Abstract

Waveforms of body and surface waves for six moderately large north eastern North American earthquakes are analyzed for source information. The earthquakes studied are the 1925 Charlevoix, Quebec, earthquake (MS ≃ 6.4), the 1935 Timiskaming, Quebec, earthquake (MS ≃ 6.0), the 1939 Charlevoix, Quebec, earthquake (mb ≃ 5.4), the 1940 Ossipee, New Hampshire, earthquakes (ML ≃ 5.3 and 5.1), and the 1944 Cornwall, Ontario‐Massena, New York, earthquake (M ≃ 5.1). The focal depths for all of the earthquakes for which determinations could be made (1925, 1935, 1939, and December 20, 1940) were about 8 to 10 km. The waveforms of the 1925, 1935, 1939, and 1940 events are consistent with thrust mechanisms, although there is some ambiguity in the strike direction for each of the events. The favored focal mechanism for the 1925 and 1939 events had northeast‐southwest nodal planes. For the 1935 event the available data suggest that the earthquake occurred on a northwest‐southeast oriented fault plane. The strike of the nodal planes for the December 20, 1940, event is quite uncertain, but a north‐south orientation is preferred. No body waves that could be modeled were collected for the December 24, 1940, or 1944 events. The stress drops for the events scatter widely but are comparable to those from other intraplate earthquakes. There is a difference in source complexity from event to event, with the December 20, 1940, event having had one simple source, while the 1935 shock had three separate energy releases.
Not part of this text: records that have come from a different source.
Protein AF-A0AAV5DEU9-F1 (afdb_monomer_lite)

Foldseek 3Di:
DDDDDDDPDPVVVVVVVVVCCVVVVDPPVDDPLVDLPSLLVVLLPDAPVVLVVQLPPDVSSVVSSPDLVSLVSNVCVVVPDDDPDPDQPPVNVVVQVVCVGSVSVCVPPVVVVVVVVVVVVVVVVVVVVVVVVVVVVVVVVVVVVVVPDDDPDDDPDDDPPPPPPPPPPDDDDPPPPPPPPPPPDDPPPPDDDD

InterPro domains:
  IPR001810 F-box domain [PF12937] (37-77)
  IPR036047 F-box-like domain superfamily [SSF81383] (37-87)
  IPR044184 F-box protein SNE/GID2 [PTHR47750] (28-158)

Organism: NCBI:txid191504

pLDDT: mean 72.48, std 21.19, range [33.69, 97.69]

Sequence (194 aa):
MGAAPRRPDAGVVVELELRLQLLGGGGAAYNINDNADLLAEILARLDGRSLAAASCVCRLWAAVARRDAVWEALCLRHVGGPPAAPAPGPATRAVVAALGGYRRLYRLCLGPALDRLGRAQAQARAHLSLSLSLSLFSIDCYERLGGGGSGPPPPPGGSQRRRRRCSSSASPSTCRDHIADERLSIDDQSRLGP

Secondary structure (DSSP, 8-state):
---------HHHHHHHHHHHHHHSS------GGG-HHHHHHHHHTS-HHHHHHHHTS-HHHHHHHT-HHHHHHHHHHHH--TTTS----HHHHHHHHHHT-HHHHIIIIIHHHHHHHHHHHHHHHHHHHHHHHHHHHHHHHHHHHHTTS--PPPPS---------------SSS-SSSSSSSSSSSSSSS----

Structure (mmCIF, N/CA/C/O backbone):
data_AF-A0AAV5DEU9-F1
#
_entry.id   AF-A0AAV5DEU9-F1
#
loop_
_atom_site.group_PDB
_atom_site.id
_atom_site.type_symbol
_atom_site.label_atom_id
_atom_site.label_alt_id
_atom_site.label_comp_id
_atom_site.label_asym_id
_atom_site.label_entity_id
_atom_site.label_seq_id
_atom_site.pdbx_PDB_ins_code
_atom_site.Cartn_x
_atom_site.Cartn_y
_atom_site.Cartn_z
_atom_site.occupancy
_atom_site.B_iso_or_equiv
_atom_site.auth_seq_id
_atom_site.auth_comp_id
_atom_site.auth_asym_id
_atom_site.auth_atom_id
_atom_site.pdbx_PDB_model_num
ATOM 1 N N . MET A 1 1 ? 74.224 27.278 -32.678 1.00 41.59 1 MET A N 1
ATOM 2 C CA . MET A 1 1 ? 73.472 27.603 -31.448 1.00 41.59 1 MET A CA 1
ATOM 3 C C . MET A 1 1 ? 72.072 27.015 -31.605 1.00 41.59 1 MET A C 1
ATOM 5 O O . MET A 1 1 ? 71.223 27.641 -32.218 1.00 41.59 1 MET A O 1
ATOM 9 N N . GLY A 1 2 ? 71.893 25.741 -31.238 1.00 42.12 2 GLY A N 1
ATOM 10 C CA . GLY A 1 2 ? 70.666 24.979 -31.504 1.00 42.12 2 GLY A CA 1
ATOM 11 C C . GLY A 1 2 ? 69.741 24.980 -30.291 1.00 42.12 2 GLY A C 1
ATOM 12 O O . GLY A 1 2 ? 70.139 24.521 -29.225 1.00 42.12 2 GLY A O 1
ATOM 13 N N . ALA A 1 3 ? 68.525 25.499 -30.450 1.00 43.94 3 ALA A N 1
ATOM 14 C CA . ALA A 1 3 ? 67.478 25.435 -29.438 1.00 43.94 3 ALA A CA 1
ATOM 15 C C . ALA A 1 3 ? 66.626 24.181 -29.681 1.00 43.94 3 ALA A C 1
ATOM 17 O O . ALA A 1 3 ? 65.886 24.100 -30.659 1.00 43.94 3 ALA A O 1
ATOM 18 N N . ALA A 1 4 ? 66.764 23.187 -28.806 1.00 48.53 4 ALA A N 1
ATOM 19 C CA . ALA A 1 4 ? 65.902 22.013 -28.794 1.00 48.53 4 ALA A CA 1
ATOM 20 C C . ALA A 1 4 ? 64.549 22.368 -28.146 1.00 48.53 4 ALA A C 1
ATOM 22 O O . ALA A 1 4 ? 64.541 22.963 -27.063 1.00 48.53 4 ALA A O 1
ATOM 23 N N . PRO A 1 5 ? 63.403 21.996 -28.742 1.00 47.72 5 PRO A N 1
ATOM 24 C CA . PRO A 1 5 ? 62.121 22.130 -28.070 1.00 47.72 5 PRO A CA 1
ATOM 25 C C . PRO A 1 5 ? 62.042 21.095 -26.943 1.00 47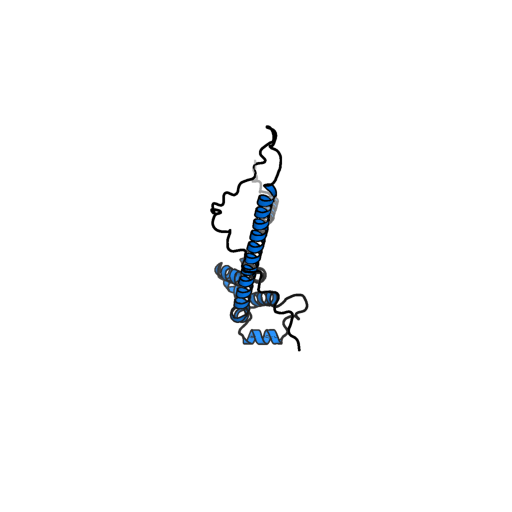.72 5 PRO A C 1
ATOM 27 O O . PRO A 1 5 ? 62.150 19.888 -27.172 1.00 47.72 5 PRO A O 1
ATOM 30 N N . ARG A 1 6 ? 61.874 21.574 -25.706 1.00 51.91 6 ARG A N 1
ATOM 31 C CA . ARG A 1 6 ? 61.597 20.727 -24.544 1.00 51.91 6 ARG A CA 1
ATOM 32 C C . ARG A 1 6 ? 60.280 19.991 -24.781 1.00 51.91 6 ARG A C 1
ATOM 34 O O . ARG A 1 6 ? 59.224 20.613 -24.849 1.00 51.91 6 ARG A O 1
ATOM 41 N N . ARG A 1 7 ? 60.363 18.667 -24.937 1.00 58.84 7 ARG A N 1
ATOM 42 C CA . ARG A 1 7 ? 59.202 17.775 -24.888 1.00 58.84 7 ARG A CA 1
ATOM 43 C C . ARG A 1 7 ? 58.577 17.895 -23.493 1.00 58.84 7 ARG A C 1
ATOM 45 O O . ARG A 1 7 ? 59.328 17.797 -22.526 1.00 58.84 7 ARG A O 1
ATOM 52 N N . PRO A 1 8 ? 57.260 18.111 -23.368 1.00 50.84 8 PRO A N 1
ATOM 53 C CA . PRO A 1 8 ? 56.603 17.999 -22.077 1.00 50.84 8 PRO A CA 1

The source time functions found for the 1935, 1939, and December 20, 1940, earthquakes from the short‐period teleseismic body waves resemble those for some shocks from California. The focal mechanisms found here suggest that the minimum principal deviatoric stress is vertical and that the horizontal principal deviatoric stresses, both compressional, are controlled primarily by plate‐driving forces.